## TASK
Only these lines of the data below are wanted: the one with "ATOM 60 O O", the one with "ATOM 76 O O", and any lines between them, each repeated exactly.

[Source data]
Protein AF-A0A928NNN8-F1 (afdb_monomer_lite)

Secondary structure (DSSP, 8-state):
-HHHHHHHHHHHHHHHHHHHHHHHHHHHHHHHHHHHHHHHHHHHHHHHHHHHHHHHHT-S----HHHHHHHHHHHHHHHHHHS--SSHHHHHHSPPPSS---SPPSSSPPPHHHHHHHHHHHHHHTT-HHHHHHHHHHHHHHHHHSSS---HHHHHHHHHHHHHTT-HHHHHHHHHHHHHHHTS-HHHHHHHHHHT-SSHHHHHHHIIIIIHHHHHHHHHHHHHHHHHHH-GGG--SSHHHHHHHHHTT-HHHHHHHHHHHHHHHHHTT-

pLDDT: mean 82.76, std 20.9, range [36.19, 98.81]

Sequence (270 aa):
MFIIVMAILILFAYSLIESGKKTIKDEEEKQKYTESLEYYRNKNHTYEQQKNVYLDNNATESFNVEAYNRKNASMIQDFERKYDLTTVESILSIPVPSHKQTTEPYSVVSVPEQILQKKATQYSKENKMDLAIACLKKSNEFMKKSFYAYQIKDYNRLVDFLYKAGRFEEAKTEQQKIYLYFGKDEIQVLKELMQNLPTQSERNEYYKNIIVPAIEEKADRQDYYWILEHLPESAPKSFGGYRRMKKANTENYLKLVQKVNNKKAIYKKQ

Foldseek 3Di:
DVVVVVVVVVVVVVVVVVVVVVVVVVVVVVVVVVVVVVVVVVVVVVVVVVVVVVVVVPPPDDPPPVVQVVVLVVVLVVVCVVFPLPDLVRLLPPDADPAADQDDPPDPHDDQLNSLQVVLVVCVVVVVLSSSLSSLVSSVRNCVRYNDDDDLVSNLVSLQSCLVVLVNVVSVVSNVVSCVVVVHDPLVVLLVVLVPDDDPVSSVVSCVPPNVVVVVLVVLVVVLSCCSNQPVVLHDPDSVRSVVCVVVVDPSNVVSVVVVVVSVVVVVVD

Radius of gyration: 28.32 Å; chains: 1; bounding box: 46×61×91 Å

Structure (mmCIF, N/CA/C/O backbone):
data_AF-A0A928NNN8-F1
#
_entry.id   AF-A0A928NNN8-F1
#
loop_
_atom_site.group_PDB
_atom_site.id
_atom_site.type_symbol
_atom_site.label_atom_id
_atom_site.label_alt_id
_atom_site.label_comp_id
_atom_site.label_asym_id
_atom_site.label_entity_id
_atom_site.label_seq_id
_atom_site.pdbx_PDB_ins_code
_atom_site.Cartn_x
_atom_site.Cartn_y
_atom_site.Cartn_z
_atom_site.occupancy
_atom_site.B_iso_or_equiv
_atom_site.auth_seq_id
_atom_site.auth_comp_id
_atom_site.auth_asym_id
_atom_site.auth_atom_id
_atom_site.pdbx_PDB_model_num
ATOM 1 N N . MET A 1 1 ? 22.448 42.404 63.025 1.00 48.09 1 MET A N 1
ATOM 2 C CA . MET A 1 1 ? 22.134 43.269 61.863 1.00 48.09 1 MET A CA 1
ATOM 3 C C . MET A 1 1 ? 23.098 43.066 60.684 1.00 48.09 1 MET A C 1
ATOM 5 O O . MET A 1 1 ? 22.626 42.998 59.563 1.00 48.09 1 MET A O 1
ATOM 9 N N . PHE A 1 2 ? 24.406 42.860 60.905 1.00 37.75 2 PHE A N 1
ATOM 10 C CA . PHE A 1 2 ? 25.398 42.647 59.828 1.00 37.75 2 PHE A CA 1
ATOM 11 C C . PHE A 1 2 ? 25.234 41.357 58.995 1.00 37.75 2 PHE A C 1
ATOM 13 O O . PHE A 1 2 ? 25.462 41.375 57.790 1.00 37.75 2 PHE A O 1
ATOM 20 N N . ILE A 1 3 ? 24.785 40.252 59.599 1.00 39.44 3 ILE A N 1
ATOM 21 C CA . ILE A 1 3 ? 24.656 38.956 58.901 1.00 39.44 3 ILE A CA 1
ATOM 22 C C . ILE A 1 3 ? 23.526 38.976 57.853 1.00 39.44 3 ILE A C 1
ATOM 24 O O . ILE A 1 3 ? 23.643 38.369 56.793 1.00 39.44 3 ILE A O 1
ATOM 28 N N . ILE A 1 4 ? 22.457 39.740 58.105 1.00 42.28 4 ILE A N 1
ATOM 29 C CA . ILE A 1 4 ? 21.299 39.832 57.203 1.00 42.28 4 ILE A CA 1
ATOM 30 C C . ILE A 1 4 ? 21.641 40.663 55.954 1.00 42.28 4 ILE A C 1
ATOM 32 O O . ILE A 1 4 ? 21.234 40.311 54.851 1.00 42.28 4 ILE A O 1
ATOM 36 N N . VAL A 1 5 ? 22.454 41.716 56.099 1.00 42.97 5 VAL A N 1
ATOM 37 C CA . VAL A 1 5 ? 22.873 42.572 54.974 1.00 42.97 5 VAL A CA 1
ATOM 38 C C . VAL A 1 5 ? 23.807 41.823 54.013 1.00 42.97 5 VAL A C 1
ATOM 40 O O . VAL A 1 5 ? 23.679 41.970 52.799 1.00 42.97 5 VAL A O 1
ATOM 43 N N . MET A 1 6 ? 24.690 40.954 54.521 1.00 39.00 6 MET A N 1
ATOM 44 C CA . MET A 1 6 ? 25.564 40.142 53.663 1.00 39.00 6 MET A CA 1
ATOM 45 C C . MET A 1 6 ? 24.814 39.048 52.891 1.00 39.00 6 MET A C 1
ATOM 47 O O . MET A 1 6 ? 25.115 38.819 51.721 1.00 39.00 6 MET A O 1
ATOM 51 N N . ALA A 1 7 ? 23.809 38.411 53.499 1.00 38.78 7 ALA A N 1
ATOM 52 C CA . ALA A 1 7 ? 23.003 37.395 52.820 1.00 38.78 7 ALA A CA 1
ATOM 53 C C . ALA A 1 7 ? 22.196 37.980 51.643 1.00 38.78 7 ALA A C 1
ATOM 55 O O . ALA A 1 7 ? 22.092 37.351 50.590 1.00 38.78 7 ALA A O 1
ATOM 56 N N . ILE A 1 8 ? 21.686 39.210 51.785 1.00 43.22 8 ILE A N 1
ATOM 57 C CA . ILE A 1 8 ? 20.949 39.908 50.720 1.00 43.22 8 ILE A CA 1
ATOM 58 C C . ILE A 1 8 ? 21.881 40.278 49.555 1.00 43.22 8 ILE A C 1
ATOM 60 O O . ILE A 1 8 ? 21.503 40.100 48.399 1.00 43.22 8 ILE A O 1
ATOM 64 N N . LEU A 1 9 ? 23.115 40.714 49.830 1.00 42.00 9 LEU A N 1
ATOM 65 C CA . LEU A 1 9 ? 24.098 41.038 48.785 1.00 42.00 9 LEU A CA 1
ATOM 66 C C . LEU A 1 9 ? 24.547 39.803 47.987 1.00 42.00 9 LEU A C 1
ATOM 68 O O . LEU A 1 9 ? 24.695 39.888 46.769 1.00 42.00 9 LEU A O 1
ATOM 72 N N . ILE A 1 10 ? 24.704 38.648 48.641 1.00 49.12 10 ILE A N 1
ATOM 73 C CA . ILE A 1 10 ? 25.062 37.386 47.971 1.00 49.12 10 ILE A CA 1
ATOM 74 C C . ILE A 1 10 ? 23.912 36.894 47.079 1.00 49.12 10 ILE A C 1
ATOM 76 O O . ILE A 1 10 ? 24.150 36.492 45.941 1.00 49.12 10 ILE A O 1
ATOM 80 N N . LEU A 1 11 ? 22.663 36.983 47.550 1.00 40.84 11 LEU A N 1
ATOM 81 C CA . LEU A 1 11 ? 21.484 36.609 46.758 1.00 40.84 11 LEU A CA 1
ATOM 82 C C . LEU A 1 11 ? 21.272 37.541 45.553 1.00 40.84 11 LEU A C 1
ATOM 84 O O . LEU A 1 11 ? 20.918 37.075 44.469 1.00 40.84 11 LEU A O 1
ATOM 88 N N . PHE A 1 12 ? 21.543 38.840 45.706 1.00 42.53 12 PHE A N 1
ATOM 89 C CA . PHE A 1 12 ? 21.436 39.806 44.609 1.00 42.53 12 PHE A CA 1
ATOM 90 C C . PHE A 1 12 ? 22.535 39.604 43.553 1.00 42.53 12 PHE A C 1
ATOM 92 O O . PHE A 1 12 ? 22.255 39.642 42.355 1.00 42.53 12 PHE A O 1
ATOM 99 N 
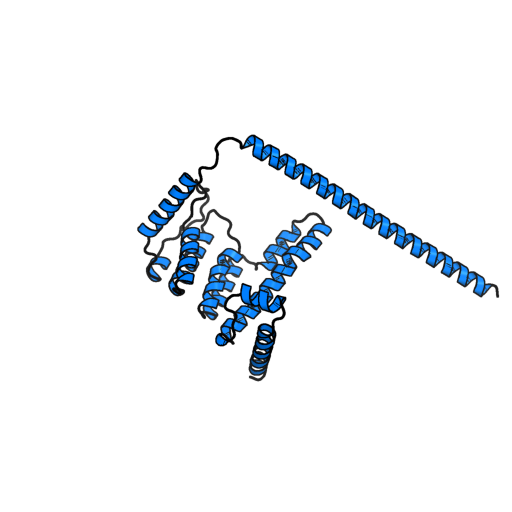N . ALA A 1 13 ? 23.766 39.302 43.979 1.00 45.09 13 ALA A N 1
ATOM 100 C CA . ALA A 1 13 ? 24.862 38.960 43.073 1.00 45.09 13 ALA A CA 1
ATOM 101 C C . ALA A 1 13 ? 24.595 37.649 42.312 1.00 45.09 13 ALA A C 1
ATOM 103 O O . ALA A 1 13 ? 24.840 37.580 41.110 1.00 45.09 13 ALA A O 1
ATOM 104 N N . TYR A 1 14 ? 24.031 36.631 42.973 1.00 44.94 14 TYR A N 1
ATOM 105 C CA . TYR A 1 14 ? 23.667 35.367 42.324 1.00 44.94 14 TYR A CA 1
ATOM 106 C C . TYR A 1 14 ? 22.567 35.560 41.266 1.00 44.94 14 TYR A C 1
ATOM 108 O O . TYR A 1 14 ? 22.687 35.049 40.155 1.00 44.94 14 TYR A O 1
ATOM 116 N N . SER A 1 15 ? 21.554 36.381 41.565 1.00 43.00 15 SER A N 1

## YOUR SOLUTION
ATOM 60 O O . ILE A 1 8 ? 21.503 40.100 48.399 1.00 43.22 8 ILE A O 1
ATOM 64 N N . LEU A 1 9 ? 23.115 40.714 49.830 1.00 42.00 9 LEU A N 1
ATOM 65 C CA . LEU A 1 9 ? 24.098 41.038 48.785 1.00 42.00 9 LEU A CA 1
ATOM 66 C C . LEU A 1 9 ? 24.547 39.803 47.987 1.00 42.00 9 LEU A C 1
ATOM 68 O O . LEU A 1 9 ? 24.695 39.888 46.769 1.00 42.00 9 LEU A O 1
ATOM 72 N N . ILE A 1 10 ? 24.704 38.648 48.641 1.00 49.12 10 ILE A N 1
ATOM 73 C CA . ILE A 1 10 ? 25.062 37.386 47.971 1.00 49.12 10 ILE A CA 1
ATOM 74 C C . ILE A 1 10 ? 23.912 36.894 47.079 1.00 49.12 10 ILE A C 1
ATOM 76 O O . ILE A 1 10 ? 24.150 36.492 45.941 1.00 49.12 10 ILE A O 1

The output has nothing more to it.